Schierhorn recently gave local theatergoers a chance to see
The News, in a student production at Tulane, which he co-directed with
choreographer Beverly Trask. And one can only second the nomination of the Tony
committee -- the music is just great. The songs run the gamut of pop styles:
disco, R&B, gospel. They are accomplished, beautifully arranged, catchy and
fresh.
The book is less satisfying. It is a dark, satiric fantasia
on mass media; newspapers, in particular. On either side of the stage, one sees
a desk with a PC, and the apartments of the protagonists, Guy (Greg Morabito)
and Gail (Sarah Reardon). Most of the stage is taken up with a series of granite
steps that might be the entrance to a large urban building. Overhead, there
are three huge video screens that contribute a MTV feel to the proceedings (although,
during the light show accompanying the overture, I felt transported to the Fillmore
East of 1968).
Guy is a security guard. He gets sacked for insubordination.
On his answer machine, there is nothing but creditors dunning and threatening
him. On his TV, there is nothing but sex and violence. Whatever he does, he
gets trampled on, pushed around, neglected. He is a real sad sack, no doubt
about it. Gail, well, Gail doesn't really do anything but fantasize about the
"wonder man" she hopes someday to meet.
Meanwhile, on the main stage, a musical indictment of the media
alternates with a musical celebration of a typical daily paper, section by section.
A no-nonsense editor (the poised, high-voltage Nick Reginio) is joined by a
trio of reporters (Chad Pentler, Alysha Rooks and Kristen Foucher) for these
numbers. They sing a song about front-page exposes, a song about Dear Abby-type
columns, a song about sports, a song about celebrities, a song about horoscopes,
and a song about the personals. The music is always good, sometimes wonderful.
But, unless you are a certified media freak, a paean to grub street this elaborate
begins to pale.
The song about the personals, however, hooks back into the
love story. For Guy and Gail find each other via personal ads. They start talking
in a chat room (we see the chat on the video screens).
Gail paradoxically wants both her idealized "wonder man" and
a "real" guy.

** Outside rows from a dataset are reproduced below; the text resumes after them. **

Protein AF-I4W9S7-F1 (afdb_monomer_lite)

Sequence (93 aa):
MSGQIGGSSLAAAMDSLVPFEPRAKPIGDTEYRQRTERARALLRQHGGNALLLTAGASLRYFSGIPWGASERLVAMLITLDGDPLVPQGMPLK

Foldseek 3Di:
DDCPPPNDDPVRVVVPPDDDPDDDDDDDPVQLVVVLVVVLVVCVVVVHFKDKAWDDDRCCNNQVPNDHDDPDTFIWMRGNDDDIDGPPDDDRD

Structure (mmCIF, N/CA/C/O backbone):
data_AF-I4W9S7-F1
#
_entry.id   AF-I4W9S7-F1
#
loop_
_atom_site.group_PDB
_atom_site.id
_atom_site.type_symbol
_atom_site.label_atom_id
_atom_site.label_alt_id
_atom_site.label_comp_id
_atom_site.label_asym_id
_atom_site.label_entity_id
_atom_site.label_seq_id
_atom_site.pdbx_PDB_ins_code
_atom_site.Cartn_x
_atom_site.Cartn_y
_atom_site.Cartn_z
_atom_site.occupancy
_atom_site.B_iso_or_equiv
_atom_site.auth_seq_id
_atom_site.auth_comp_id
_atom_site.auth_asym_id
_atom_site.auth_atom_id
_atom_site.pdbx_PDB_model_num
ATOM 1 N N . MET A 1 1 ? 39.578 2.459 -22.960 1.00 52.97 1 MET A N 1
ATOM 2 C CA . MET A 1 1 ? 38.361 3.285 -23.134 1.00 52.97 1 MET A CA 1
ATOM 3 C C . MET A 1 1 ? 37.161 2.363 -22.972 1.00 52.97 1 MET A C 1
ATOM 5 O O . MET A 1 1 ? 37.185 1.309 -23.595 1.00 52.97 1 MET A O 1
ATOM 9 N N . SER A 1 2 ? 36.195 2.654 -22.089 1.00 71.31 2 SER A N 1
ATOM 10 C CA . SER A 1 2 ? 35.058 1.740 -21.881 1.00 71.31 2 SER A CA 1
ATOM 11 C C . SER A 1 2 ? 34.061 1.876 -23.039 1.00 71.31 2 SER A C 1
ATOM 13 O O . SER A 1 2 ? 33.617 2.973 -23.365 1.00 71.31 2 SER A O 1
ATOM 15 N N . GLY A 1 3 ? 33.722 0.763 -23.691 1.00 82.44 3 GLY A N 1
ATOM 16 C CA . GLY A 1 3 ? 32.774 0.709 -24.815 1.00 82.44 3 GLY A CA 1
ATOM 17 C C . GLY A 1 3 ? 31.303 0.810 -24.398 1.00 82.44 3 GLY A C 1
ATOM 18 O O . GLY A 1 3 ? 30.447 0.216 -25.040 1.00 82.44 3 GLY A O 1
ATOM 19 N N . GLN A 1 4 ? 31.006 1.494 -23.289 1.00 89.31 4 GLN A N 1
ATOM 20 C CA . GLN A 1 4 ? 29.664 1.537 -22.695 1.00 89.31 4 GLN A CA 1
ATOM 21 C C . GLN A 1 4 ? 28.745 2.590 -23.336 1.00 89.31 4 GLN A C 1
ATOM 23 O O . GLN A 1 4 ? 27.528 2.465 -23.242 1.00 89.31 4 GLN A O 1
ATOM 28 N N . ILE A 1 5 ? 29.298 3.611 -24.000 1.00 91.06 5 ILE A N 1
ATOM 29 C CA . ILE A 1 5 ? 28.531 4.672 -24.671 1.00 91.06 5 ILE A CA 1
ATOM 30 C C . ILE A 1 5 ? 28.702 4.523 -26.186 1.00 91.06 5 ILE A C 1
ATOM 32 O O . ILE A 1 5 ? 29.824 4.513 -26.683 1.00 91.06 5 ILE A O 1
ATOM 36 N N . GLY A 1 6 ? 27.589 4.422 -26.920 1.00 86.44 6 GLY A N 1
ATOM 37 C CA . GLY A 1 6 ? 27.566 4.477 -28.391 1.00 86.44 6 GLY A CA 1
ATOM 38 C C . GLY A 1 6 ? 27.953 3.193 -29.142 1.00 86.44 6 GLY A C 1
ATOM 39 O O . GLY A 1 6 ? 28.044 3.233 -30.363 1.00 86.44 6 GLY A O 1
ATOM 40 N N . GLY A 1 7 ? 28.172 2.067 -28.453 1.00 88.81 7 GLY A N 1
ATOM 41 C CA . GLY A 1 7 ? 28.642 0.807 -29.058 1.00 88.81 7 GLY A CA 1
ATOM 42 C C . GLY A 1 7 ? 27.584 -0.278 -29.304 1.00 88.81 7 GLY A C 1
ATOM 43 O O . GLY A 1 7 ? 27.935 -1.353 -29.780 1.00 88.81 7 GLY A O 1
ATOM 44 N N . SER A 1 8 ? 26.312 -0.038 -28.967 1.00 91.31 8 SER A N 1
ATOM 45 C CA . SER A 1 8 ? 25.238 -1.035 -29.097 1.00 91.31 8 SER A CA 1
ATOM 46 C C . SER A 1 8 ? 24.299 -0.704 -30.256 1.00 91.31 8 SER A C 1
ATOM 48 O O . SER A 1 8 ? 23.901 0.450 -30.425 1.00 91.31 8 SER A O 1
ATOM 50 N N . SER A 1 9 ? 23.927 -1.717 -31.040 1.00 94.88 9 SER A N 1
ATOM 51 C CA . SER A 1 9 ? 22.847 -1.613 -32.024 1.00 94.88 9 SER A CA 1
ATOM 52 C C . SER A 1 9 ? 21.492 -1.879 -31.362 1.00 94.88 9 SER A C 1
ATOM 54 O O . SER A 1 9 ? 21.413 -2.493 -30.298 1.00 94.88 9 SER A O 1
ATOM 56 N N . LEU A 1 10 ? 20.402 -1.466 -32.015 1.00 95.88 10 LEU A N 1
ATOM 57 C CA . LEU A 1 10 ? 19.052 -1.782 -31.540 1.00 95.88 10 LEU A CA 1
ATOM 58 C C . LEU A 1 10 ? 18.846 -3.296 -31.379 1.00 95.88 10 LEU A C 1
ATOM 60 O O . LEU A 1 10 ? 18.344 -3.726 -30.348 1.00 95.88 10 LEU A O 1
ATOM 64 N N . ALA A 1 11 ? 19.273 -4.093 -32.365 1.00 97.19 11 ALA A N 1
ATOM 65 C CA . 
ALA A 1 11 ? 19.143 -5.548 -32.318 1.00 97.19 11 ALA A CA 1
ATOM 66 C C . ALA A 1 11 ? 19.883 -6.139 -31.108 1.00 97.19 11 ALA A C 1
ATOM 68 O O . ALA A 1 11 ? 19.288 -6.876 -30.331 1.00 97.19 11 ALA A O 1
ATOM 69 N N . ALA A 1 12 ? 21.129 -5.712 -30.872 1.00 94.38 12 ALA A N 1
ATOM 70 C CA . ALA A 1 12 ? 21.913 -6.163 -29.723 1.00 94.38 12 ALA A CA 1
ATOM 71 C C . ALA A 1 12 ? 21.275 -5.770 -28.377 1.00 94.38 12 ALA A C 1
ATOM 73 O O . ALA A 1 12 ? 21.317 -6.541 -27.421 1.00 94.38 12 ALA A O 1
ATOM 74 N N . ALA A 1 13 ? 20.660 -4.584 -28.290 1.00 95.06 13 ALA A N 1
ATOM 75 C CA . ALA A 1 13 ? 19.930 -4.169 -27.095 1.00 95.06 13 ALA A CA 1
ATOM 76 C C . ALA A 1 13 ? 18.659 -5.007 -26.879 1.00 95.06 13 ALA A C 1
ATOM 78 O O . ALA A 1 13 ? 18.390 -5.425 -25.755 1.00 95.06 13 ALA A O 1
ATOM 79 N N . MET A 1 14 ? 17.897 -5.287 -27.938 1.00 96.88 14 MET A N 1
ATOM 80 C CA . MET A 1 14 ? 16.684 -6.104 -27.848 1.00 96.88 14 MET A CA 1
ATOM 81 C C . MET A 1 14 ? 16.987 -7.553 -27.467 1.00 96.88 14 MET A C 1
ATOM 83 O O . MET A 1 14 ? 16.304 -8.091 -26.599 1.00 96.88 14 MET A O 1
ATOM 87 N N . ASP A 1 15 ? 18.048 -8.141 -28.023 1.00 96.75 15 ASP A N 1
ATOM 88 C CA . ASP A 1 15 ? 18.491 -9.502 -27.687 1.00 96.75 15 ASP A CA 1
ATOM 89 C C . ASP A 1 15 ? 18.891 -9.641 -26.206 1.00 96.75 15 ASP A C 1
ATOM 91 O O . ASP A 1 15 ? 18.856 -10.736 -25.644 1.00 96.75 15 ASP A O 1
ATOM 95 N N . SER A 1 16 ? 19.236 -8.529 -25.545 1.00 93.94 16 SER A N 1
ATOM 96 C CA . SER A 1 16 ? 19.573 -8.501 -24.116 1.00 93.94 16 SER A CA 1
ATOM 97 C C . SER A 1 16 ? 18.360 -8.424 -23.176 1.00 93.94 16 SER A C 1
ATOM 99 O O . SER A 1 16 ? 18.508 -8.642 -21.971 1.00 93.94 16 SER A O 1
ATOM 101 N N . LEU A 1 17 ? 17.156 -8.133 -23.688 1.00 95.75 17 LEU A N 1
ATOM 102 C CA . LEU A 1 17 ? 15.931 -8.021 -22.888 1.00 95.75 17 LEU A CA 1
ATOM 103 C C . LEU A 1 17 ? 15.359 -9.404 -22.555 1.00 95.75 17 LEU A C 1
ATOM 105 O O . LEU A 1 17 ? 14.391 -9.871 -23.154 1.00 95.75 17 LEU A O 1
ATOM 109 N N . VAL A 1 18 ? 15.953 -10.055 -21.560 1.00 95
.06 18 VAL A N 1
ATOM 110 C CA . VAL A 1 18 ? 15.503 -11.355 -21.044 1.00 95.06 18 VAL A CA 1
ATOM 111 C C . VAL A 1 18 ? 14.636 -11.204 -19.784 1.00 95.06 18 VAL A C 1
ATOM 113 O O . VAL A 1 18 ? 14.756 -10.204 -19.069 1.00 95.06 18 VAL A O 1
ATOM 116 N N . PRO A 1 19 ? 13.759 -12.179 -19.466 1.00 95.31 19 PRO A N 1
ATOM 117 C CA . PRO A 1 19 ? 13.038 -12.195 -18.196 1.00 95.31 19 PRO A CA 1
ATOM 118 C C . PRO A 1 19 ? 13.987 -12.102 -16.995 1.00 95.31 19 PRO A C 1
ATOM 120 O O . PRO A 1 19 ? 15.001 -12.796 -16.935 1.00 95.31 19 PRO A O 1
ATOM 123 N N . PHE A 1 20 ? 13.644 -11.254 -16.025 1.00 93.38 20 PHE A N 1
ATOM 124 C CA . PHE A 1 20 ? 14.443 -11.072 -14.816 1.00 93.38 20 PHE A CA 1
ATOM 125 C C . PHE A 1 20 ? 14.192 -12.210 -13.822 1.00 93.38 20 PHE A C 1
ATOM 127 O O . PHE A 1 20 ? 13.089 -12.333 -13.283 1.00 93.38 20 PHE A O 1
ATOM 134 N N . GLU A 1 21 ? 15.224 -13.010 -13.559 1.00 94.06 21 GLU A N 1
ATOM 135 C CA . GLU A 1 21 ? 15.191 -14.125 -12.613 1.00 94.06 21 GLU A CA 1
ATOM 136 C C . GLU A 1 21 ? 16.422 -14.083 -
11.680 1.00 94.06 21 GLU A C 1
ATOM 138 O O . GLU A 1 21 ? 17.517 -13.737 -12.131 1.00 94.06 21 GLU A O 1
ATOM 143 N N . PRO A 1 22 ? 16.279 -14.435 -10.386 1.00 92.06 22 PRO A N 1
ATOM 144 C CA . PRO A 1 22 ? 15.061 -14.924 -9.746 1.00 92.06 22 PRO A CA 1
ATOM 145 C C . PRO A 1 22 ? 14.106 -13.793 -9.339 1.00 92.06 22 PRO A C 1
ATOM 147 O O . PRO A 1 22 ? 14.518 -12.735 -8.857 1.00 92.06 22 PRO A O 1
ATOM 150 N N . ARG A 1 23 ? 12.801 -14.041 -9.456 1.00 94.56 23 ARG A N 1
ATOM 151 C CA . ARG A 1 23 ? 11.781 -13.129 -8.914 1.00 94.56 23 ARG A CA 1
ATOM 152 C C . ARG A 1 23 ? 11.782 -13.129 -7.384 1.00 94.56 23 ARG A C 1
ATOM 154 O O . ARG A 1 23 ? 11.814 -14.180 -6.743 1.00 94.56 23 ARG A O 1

Amid philosophical discussion of what a "real" guy would be, Gail
casually remarks that some one ought to kill all those disgusting people who
control the news. This idea lodges in Guy's distraught brain as a way to win
her love, and he starts knocking off media stars. He, in fact, becomes famous
as "The Shooting Star Killer" -- a moniker Gail submitted to the paper to win
the $500,000 "Name The Killer" contest, which was a brainchild of the cynical
editor.
Curiously, the same editor decides to frustrate the killer
by refusing him any further publicity (the only truly improbable twist of the
plot). Guy convinces Gail to risk an F2F (that's a face-to-face meeting for
you chat-room illiterates). But he blows himself away in the confusing climactic
confrontation.
Well, look, a lot of Shakespeare's plots are pretty muddled.

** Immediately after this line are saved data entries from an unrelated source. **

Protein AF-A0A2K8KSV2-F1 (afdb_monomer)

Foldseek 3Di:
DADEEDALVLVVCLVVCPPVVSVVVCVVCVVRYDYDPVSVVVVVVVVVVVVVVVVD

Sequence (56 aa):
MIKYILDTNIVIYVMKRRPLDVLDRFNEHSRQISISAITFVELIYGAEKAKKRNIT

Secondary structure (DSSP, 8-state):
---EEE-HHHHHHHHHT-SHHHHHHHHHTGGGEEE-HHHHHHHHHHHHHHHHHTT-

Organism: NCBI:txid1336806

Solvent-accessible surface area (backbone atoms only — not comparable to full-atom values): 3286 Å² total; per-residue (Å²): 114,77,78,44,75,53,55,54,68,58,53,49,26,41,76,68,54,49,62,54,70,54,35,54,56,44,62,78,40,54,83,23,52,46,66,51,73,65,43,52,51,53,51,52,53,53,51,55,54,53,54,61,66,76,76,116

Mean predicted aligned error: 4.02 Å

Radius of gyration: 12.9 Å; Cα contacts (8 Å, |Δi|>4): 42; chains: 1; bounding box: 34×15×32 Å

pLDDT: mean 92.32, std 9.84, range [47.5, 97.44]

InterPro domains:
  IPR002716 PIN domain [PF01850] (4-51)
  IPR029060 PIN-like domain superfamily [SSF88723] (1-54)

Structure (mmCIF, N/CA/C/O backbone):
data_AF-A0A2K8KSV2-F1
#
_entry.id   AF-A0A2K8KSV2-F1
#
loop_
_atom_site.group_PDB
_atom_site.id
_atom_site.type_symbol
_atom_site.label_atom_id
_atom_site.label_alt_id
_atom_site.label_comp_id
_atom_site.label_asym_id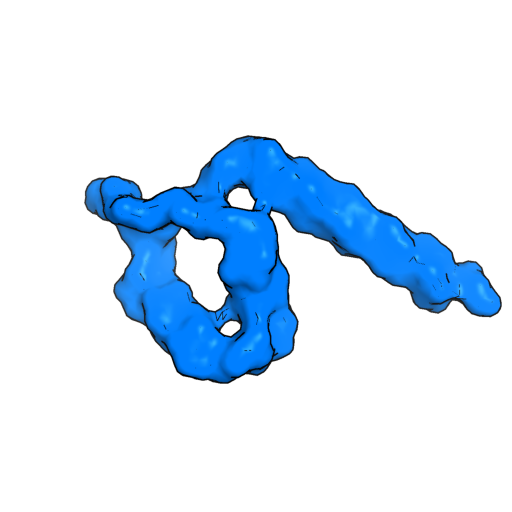
_atom_site.label_entity_id
_atom_site.label_seq_id
_atom_site.pdbx_PDB_ins_code
_atom_site.Cartn_x
_atom_site.Cartn_y
_atom_site.Cartn_z
_atom_site.occupancy
_atom_site.B_iso_or_equiv
_atom_site.auth_seq_id
_atom_site.auth_comp_id
_atom_site.auth_asym_id
_atom_site.auth_atom_id
_atom_site.pdbx_PDB_model_num
ATOM 1 N N . MET A 1 1 ? -12.612 5.759 11.493 1.00 85.19 1 MET A N 1
ATOM 2 C CA . MET A 1 1 ? -11.466 5.306 12.310 1.00 85.19 1 MET A CA 1
ATOM 3 C C . MET A 1 1 ? -10.593 4.419 11.441 1.00 85.19 1 MET A C 1
ATOM 5 O O . MET A 1 1 ? -11.150 3.656 10.656 1.00 85.19 1 MET A O 1
ATOM 9 N N . ILE A 1 2 ? -9.270 4.552 11.532 1.00 93.44 2 ILE A N 1
ATOM 10 C CA . ILE A 1 2 ? -8.336 3.670 10.819 1.00 93.44 2 ILE A CA 1
ATOM 11 C C . ILE A 1 2 ? -8.471 2.249 11.376 1.00 93.44 2 ILE A C 1
ATOM 13 O O . ILE A 1 2 ? -8.590 2.071 12.586 1.00 93.44 2 ILE A O 1
ATOM 17 N N . LYS A 1 3 ? -8.489 1.259 10.484 1.00 96.31 3 LYS A N 1
ATOM 18 C CA . LYS A 1 3 ? -8.665 -0.164 10.801 1.00 96.31 3 LYS A CA 1
ATOM 19 C C . LYS A 1 3 ? -7.545 -1.033 10.230 1.00 96.31 3 LYS A C 1
ATOM 21 O O . LYS A 1 3 ? -7.250 -2.078 10.799 1.00 96.31 3 LYS A O 1
ATOM 26 N N . TYR A 1 4 ? -6.921 -0.603 9.134 1.00 96.31 4 TYR A N 1
ATOM 27 C CA . TYR A 1 4 ? -5.909 -1.376 8.420 1.00 96.31 4 TYR A CA 1
ATOM 28 C C . TYR A 1 4 ? -4.651 -0.541 8.203 1.00 96.31 4 TYR A C 1
ATOM 30 O O . TYR A 1 4 ? -4.734 0.592 7.734 1.00 96.31 4 TYR A O 1
ATOM 38 N N . ILE A 1 5 ? -3.495 -1.12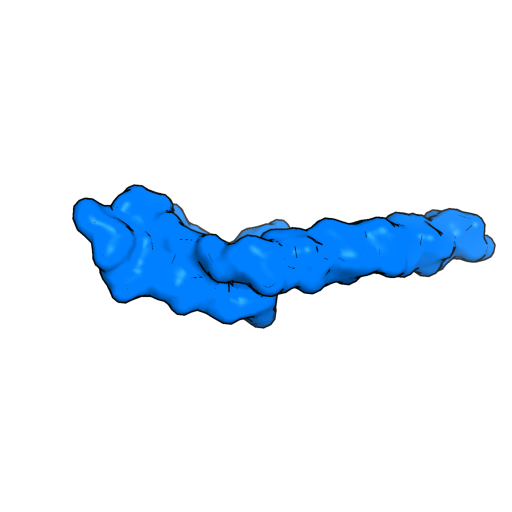6 8.505 1.00 96.94 5 ILE A N 1
ATOM 39 C CA . ILE A 1 5 ? -2.189 -0.616 8.088 1.00 96.94 5 ILE A CA 1
ATOM 40 C C . ILE A 1 5 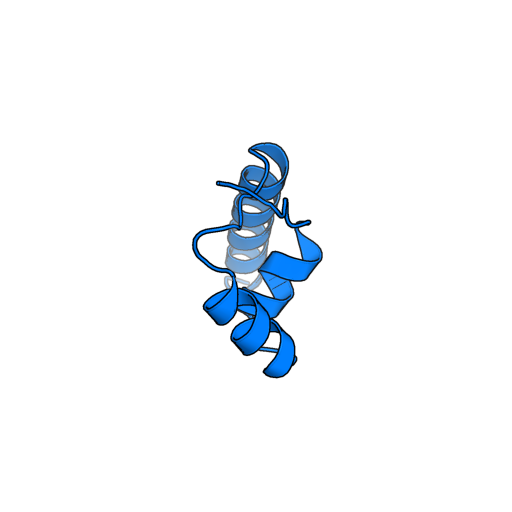? -1.696 -1.545 6.985 1.00 96.94 5 ILE A C 1
ATOM 42 O O . ILE A 1 5 ? -1.641 -2.758 7.193 1.00 96.94 5 ILE A O 1
ATOM 46 N N . LEU A 1 6 ? -1.386 -1.000 5.811 1.00 96.88 6 LEU A N 1
ATOM 47 C CA . LEU A 1 6 ? -0.938 -1.806 4.676 1.00 96.88 6 LEU A CA 1
ATOM 48 C C . LEU A 1 6 ? 0.584 -1.910 4.614 1.00 96.88 6 LEU A C 1
ATOM 50 O O . LEU A 1 6 ? 1.296 -0.937 4.860 1.00 96.88 6 LEU A O 1
ATOM 54 N N . ASP A 1 7 ? 1.047 -3.094 4.221 1.00 95.94 7 ASP A N 1
ATOM 55 C CA . ASP A 1 7 ? 2.433 -3.360 3.849 1.00 95.94 7 ASP A CA 1
ATOM 56 C C . ASP A 1 7 ? 2.748 -2.832 2.440 1.00 95.94 7 ASP A C 1
ATOM 58 O O . ASP A 1 7 ? 1.868 -2.700 1.579 1.00 95.94 7 ASP A O 1
ATOM 62 N N . THR A 1 8 ? 4.030 -2.598 2.182 1.00 96.00 8 THR A N 1
ATOM 63 C CA . THR A 1 8 ? 4.571 -2.109 0.912 1.00 96.00 8 THR A CA 1
ATOM 64 C C . THR A 1 8 ? 4.139 -2.979 -0.268 1.00 96.00 8 THR A C 1
ATOM 66 O O . THR A 1 8 ? 3.752 -2.446 -1.310 1.00 96.00 8 THR A O 1
ATOM 69 N N . ASN A 1 9 ? 4.102 -4.307 -0.116 1.00 94.81 9 ASN A N 1
ATOM 70 C CA . ASN A 1 9 ? 3.709 -5.208 -1.205 1.00 94.81 9 ASN A CA 1
ATOM 71 C C . ASN A 1 9 ? 2.254 -5.009 -1.646 1.00 94.81 9 ASN A C 1
ATOM 73 O O . ASN A 1 9 ? 1.968 -4.971 -2.844 1.00 94.81 9 ASN A O 1
ATOM 77 N N . ILE A 1 10 ? 1.338 -4.830 -0.689 1.00 95.62 10 ILE A N 1
ATOM 78 C CA . ILE A 1 10 ? -0.082 -4.606 -0.986 1.00 95.62 10 ILE A CA 1
ATOM 79 C C . ILE A 1 10 ? -0.266 -3.269 -1.697 1.00 95.62 10 ILE A C 1
ATOM 81 O O . ILE A 1 10 ? -0.963 -3.204 -2.709 1.00 95.62 10 ILE A O 1
ATOM 85 N N . VAL A 1 11 ? 0.409 -2.217 -1.227 1.00 96.44 11 VAL A N 1
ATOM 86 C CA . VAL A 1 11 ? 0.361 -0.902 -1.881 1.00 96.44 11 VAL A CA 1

The problem here is that the whole affair doesn't hold together. The three parts
-- the celebration of "newspaperness," the social satire and the intimate love
story -- don't convincingly relate to each other. We delight in the music, we
admire the staging, but we are not involved by the story or the themes.
The young cast put on an exuberant show. The chorus effectively
put over Beverly Trask's inventive choreography. And the video footage added
a bit of splashy fun to the staging.
Hopefully, Schierhorn will let us see more of his work. If
The News was uneven, much of it was right up there with the best.